A la vez que cavilaba sobre todas estas cuestiones, se dio cuenta de que en aquel bar había un joven que le llamó poderosamente la atención. Se trataba de un muchacho de unos dieciocho o diecinueve años como máximo que tenía su mesa llena de libros. Había allí tantos volúmenes apilados que casi no disponía de espacio para la taza de té que se estaba tomando. James estuvo observándolo durante unos minutos y le sorprendió que en todo ese tiempo aquel hombre no llegase a levantar su rostro de los abundantes papeles que leía. Como le pareció que se estaba comportando de una manera impertinente, miró hacia otra dirección y respetó la privacidad de ese joven, que continuaba embebido entre los numerosos libros que se acumulaban a su alrededor. La imagen del individuo del traje oscuro volvió a reproducírsele de manera insistente; tanto fue así que Sinclair Gordon creyó que estaba viviendo la peor pesadilla de su vida. Se sentía angustiado y necesitaba contarle a alguien todo lo que le estaba sucediendo; sin embargo, no encontraba al confidente adecuado. Su rostro fue adquiriendo un tono cada vez más pálido y comenzó a temblar impulsado por espantosas convulsiones. El estudiante, que estaba muy atareado con tantos libros, cesó un instante en su actividad. De alguna forma se dio cuenta de que algo le pasaba a alguien, de manera que miró en dirección a James y vio que éste mostraba un aspecto espantoso. Rápidamente se levantó de su asiento y se dirigió hacia donde se hallaba.

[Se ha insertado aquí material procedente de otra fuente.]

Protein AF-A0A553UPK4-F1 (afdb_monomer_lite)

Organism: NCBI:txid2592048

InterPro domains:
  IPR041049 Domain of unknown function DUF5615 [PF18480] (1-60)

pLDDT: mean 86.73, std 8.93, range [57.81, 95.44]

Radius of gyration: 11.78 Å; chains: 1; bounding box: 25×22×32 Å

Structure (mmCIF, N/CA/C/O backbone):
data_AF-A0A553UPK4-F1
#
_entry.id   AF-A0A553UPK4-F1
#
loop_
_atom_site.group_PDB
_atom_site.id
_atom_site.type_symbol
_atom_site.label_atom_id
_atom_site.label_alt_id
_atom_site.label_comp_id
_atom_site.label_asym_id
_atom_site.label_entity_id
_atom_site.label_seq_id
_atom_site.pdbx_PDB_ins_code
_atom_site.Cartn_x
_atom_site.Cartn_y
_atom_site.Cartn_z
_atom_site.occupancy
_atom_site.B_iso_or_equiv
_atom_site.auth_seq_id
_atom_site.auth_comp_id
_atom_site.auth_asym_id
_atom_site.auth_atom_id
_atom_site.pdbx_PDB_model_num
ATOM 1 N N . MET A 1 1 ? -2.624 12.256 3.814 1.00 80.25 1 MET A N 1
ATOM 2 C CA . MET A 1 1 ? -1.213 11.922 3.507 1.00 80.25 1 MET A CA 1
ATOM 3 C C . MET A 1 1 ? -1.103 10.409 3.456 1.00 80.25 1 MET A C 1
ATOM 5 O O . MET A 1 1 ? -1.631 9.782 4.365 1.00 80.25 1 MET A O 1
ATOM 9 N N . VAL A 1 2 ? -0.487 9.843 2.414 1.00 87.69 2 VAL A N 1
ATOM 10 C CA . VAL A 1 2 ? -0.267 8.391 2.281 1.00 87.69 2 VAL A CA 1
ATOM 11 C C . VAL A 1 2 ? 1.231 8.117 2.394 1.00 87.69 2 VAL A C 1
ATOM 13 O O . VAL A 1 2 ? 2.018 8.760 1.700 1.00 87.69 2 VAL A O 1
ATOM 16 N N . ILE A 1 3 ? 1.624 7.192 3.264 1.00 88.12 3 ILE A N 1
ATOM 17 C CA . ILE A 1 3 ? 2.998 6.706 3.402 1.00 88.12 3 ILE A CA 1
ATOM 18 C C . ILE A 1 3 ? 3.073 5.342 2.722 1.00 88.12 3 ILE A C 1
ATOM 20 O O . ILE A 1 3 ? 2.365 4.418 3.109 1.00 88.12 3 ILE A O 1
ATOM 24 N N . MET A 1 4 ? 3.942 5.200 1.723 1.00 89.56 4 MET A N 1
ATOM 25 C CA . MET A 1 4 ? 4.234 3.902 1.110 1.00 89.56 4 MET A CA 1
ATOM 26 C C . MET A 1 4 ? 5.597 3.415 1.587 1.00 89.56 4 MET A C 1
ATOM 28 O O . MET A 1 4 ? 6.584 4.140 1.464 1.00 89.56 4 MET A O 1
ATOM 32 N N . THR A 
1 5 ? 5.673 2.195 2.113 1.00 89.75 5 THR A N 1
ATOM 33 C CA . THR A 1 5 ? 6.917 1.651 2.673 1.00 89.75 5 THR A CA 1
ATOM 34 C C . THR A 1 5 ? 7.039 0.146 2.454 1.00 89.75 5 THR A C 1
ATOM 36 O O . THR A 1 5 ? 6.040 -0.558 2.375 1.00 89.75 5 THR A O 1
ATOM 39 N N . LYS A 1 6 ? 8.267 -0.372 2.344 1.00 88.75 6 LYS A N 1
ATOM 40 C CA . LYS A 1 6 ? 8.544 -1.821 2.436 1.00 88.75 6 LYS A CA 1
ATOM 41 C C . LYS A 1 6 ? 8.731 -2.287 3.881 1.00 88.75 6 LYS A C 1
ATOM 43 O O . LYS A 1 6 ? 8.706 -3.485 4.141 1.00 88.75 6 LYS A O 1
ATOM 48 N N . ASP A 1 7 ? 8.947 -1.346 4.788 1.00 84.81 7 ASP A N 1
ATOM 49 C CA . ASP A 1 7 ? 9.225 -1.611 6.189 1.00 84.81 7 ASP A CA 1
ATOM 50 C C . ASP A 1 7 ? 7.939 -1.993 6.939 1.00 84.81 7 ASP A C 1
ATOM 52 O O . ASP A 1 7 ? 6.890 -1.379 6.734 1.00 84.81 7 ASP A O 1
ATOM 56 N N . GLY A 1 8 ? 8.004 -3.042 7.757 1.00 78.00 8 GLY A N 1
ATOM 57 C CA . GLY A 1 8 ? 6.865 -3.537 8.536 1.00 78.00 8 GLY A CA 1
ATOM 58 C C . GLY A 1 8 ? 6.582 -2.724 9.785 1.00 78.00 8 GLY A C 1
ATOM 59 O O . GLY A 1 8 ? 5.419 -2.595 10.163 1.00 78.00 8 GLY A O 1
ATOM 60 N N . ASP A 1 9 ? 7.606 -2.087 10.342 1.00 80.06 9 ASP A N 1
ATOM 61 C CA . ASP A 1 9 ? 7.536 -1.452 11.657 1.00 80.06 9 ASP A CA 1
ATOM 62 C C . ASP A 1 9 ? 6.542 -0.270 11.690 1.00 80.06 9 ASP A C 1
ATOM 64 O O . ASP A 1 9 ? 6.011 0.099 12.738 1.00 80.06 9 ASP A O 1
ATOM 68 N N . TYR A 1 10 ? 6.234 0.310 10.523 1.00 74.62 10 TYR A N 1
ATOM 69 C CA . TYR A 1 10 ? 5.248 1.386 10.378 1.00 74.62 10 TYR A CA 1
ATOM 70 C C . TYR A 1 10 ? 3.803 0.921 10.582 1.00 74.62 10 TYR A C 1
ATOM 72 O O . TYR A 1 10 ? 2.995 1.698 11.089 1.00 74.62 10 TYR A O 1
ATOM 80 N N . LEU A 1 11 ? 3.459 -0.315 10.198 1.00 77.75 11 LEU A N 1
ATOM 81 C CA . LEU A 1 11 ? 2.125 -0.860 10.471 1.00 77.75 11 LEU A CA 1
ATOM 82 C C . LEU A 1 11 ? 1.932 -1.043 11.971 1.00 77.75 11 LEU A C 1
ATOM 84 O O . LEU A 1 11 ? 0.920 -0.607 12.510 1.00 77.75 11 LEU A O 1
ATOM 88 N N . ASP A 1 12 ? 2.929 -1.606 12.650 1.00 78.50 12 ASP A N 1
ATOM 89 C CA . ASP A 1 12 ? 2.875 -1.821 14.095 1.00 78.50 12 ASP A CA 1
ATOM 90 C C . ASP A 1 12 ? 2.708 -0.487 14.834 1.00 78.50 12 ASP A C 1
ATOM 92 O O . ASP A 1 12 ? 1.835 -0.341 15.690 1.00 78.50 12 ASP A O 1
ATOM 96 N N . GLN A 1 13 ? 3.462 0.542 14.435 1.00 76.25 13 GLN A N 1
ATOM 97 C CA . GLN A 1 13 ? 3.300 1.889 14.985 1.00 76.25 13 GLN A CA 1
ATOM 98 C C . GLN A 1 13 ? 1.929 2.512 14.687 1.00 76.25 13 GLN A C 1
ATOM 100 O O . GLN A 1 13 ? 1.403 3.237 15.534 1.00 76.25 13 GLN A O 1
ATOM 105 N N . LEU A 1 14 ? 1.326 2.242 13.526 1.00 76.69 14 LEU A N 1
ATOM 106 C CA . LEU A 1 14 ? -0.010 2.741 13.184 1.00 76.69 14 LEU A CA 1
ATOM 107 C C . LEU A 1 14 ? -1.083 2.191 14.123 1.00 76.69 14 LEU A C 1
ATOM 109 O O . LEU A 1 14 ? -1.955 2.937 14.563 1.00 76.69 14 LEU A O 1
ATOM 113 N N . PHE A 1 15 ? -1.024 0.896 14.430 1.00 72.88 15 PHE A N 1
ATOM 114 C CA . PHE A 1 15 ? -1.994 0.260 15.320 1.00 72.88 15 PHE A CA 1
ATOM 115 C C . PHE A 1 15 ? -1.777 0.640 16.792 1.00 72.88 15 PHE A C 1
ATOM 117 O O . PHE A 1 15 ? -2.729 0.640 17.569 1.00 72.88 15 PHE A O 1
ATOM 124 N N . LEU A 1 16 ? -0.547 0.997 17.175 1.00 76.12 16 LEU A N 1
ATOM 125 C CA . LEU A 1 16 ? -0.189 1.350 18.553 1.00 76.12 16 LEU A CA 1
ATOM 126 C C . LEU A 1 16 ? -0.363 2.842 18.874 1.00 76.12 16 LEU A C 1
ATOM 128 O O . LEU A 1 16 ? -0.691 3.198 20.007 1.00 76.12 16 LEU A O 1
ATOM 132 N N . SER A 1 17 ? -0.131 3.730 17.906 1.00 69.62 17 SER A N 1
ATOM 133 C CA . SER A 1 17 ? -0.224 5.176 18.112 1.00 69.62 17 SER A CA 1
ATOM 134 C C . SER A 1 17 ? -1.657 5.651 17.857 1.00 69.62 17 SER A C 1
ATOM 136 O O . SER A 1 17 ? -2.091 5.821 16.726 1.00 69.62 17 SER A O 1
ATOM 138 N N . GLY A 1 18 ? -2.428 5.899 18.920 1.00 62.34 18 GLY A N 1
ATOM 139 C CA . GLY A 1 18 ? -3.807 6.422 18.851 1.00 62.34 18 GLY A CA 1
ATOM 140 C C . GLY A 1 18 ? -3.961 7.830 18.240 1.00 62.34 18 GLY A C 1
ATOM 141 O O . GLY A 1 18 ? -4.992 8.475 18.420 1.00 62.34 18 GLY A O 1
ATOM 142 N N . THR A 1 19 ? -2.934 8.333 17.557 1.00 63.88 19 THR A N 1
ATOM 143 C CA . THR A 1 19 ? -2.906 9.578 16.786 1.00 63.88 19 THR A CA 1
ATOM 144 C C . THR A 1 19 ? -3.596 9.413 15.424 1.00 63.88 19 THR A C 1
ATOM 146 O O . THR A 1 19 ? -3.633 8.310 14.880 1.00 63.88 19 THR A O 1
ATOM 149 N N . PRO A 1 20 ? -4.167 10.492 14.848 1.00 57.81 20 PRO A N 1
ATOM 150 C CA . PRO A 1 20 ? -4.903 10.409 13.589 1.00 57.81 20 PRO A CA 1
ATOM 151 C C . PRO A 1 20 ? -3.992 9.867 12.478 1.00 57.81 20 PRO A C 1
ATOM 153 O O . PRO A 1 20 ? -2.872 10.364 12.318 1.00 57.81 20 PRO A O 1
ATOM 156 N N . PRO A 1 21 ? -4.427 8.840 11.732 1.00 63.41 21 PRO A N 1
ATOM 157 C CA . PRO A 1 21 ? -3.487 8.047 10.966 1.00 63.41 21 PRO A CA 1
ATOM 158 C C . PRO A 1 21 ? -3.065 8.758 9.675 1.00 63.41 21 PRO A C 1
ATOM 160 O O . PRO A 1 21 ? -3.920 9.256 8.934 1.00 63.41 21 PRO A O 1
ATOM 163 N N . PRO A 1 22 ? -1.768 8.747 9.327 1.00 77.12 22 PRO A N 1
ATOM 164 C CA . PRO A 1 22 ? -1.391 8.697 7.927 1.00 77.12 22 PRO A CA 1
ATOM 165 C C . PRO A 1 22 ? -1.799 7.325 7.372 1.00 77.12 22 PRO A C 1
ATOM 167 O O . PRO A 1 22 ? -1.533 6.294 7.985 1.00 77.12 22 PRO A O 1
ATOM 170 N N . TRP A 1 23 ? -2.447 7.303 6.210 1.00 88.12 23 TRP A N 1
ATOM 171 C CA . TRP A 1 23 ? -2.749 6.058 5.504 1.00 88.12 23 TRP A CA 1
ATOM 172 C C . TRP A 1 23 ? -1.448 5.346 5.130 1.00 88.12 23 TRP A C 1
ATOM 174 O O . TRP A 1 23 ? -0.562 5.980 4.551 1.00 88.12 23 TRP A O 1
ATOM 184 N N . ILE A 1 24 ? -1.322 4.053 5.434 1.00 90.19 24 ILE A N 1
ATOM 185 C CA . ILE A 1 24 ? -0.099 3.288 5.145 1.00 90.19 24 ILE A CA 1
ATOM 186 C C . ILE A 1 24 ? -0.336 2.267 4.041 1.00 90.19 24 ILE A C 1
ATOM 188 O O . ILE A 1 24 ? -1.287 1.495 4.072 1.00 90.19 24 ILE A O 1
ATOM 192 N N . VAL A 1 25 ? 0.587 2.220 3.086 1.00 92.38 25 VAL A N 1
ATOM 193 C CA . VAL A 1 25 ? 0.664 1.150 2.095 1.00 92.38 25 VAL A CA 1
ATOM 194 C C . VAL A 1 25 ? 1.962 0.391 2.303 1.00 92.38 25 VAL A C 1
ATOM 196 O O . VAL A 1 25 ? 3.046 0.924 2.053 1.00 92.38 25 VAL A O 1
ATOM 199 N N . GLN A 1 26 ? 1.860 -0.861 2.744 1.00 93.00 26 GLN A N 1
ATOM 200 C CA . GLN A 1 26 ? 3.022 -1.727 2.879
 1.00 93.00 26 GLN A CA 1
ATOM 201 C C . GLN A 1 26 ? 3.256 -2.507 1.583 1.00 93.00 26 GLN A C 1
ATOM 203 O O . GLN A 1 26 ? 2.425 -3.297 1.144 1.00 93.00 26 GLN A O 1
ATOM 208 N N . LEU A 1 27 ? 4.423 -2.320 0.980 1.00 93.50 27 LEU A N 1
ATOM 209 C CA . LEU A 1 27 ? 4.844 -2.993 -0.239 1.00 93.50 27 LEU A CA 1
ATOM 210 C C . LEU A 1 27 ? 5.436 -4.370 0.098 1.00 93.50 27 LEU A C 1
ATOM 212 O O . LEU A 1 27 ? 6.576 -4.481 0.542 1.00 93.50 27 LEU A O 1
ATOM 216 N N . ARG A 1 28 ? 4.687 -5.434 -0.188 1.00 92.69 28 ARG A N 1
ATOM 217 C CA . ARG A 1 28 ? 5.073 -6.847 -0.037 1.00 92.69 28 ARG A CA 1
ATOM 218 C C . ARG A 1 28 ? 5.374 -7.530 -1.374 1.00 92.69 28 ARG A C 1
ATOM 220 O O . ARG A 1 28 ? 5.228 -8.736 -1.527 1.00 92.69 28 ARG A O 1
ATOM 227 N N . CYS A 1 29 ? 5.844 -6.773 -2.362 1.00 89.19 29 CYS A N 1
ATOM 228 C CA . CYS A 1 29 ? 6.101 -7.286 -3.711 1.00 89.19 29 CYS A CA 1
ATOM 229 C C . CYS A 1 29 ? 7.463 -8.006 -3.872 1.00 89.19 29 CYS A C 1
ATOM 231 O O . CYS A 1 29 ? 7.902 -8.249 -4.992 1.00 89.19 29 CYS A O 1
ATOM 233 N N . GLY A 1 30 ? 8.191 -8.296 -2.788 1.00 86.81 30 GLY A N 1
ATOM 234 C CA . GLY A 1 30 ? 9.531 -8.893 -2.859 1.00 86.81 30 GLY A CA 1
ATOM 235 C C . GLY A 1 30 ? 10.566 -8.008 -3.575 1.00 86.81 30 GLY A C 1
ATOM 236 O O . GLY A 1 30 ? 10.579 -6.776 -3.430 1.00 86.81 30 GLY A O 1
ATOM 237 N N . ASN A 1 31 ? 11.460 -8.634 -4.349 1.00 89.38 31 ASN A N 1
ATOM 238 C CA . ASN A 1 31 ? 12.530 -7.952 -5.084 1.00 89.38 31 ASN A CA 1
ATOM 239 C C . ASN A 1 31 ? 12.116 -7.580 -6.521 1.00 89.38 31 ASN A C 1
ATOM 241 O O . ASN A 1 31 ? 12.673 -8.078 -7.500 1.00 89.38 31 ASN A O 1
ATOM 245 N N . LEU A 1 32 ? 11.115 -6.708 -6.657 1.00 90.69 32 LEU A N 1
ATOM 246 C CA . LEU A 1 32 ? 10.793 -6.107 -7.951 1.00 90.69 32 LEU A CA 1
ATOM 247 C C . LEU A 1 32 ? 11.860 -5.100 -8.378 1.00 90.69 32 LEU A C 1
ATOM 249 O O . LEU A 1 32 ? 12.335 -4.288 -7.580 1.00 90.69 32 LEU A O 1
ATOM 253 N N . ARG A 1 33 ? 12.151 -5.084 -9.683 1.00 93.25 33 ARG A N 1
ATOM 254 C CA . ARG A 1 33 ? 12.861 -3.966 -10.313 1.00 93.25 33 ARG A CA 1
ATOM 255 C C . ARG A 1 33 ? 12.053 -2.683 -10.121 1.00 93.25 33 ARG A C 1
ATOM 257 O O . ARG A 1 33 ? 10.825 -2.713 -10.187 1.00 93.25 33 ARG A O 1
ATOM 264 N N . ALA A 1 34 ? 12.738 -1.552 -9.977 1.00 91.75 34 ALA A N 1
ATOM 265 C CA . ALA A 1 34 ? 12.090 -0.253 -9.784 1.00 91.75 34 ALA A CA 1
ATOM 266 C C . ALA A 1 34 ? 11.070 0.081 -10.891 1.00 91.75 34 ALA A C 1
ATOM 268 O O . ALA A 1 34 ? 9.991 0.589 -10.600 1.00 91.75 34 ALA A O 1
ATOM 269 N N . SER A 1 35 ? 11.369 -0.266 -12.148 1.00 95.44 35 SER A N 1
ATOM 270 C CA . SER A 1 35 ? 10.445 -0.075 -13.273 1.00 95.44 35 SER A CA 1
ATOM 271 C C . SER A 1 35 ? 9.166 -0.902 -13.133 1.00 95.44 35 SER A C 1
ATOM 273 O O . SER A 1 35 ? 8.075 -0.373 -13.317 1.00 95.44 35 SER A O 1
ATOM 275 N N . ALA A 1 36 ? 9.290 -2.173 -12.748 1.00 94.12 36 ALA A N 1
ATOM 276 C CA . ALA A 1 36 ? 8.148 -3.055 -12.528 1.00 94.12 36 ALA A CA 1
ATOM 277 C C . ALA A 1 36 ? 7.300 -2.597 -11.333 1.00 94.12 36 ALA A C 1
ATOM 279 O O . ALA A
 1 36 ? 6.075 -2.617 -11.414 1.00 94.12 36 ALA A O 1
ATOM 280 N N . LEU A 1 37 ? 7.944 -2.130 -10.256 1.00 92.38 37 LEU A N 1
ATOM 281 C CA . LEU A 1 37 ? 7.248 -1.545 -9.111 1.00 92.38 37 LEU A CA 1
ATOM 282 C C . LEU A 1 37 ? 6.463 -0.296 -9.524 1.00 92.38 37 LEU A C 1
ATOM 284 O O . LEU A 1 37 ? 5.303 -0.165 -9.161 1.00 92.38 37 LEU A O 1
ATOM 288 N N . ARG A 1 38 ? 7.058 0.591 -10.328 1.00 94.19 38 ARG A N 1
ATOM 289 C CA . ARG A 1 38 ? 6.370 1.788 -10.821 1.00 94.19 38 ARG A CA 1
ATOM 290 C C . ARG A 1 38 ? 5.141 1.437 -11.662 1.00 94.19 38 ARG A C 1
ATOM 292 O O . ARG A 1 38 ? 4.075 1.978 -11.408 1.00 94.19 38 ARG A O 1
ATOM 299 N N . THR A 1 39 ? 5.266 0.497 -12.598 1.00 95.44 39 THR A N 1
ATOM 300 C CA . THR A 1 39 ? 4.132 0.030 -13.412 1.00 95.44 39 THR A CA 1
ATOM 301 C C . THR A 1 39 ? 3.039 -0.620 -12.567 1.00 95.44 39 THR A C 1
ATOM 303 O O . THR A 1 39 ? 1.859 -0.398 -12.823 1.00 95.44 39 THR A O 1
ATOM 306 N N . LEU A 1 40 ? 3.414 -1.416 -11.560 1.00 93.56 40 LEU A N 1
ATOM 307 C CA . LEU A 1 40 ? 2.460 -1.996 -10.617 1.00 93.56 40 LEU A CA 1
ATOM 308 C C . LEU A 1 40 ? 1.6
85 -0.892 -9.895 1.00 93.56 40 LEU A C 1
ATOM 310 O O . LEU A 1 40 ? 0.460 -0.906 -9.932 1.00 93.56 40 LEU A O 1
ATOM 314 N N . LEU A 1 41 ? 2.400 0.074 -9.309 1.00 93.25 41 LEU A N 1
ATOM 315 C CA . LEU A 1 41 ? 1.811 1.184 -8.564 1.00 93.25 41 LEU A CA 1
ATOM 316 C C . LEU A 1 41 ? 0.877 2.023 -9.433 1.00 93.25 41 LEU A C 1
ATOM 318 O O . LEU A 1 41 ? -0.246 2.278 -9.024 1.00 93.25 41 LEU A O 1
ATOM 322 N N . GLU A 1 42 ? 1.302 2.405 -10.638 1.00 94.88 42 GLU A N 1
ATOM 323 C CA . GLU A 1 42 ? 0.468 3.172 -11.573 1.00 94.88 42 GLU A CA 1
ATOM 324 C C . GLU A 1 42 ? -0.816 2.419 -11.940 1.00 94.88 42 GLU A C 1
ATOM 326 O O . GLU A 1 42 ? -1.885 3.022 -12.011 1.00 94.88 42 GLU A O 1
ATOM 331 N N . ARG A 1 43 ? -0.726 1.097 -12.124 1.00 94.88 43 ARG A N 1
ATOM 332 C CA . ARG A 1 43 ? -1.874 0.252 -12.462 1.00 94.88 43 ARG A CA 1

—Señor, disculpe que me haya acercado hasta usted, pero veo que no tiene un buen aspecto. ¿Quiere que llame a algún médico?
—No, no se preocupe. Estoy bien —respondió Sinclair
muy alterado.
—De acuerdo, pero no me iré de aquí hasta que se haya recuperado. Me llamo Miles London —afirmó aquel joven mientras le acercaba una mano blanca y grácil con dedos alargados y unas uñas muy cuidadas. Aquel muchacho tenía el aspecto de un dandi, con una larga cabellera rubia y un pequeño y finísimo bigote que le daba cierto toque a lo Errol Flynn.
—Encantado de conocerlo, Miles. Mi nombre es James Sinclair Gordon. Últimamente no he dormido bien, por eso me encuentro un poco indispuesto. Todo lo que tengo lo puede curar una buena bebida caliente.
—¿En serio? Yo diría que le pasa algo.
—Es usted muy amable, Miles, pero no debería tomarse tantas molestias. Soy un pobre viejo que lleva una vida muy anodina y no creo que tenga que perder más tiempo en mí, sobre todo si tiene tanto que estudiar.
—Al diablo con los estudios, señor Sinclair —protestó el joven muy enérgicamente a la vez que se levantaba de un impulso y apilaba todos sus libros. Cuando hubo realizado tal operación, se dirigió de nuevo hacia la mesa de James y continuaron con la conversación. El viejo permanecía en silencio al mismo tiempo que Miles le contaba que estaba estudiando la carrera de Historia en la Universidad de Oxford. En esa semana había ido a visitar a su familia para pasar en Londres las vacaciones navideñas con ellos, pero era tan responsable que aprovechaba algunos ratos libres para preparar mejor sus exámenes. El muchacho tenía una conversación amigable y James se lo agradeció, pues así por lo menos sería capaz de distraer un poco su mente.
—Cuando acabe la carrera, ¿qué es lo que le gustaría hacer? —le preguntó muy interesado James.
—No lo sé. Quizás empezaría haciendo una especie de Grand Tour por todo el mundo. Creo que cuando uno viaja es capaz de conocer el mundo más a fondo. Luego me gustaría regresar a Inglaterra, hacer un doctorado y, posteriormente, dar clases. Es un camino muy largo el que me he planteado, aunque no me faltan ilusiones. Se lo puedo asegurar. Mientras mantenía esta conversación con el muchacho, el propio James se acordó de aquellos años de juventud junto a John W. Sinclair. Éste no paraba de hablarle de teatro, de su amor por la literatura y de sus grandes aspiraciones en la vida. En no pocas ocasiones ayudó a su padre putativo a montar algunas obras de clásicos como Shakespeare, Marlowe o Jonson, además de destacados autores contemporáneos como Beckett o Ionesco, entre otros muchos. En cierto modo, su mentor le supo imbuir un espíritu de trabajo y de sacrificio, algo que después le vino muy bien en los años posteriores.
—¿Y a qué países le gustaría viajar?
—Verá, señor Sinclair…
—Por favor —le interrumpió su interlocutor—, quisiera que a partir de ahora me llames James y que nos tuteáramos, si no te importa.
—De acuerdo, James. No hay un país que más quiera conocer en este mundo que Italia. Y si me dices una ciudad, esa sería Roma, sin lugar a dudas. Todos los grandes pintores y poetas a los que admiro estuvieron allí alguna vez en su vida. Yo no me puedo comparar con ellos, por supuesto, pero me encantaría seguir los pasos que ellos dieron y perderme por lugares como la Plaza de España, el Foro o El Vaticano.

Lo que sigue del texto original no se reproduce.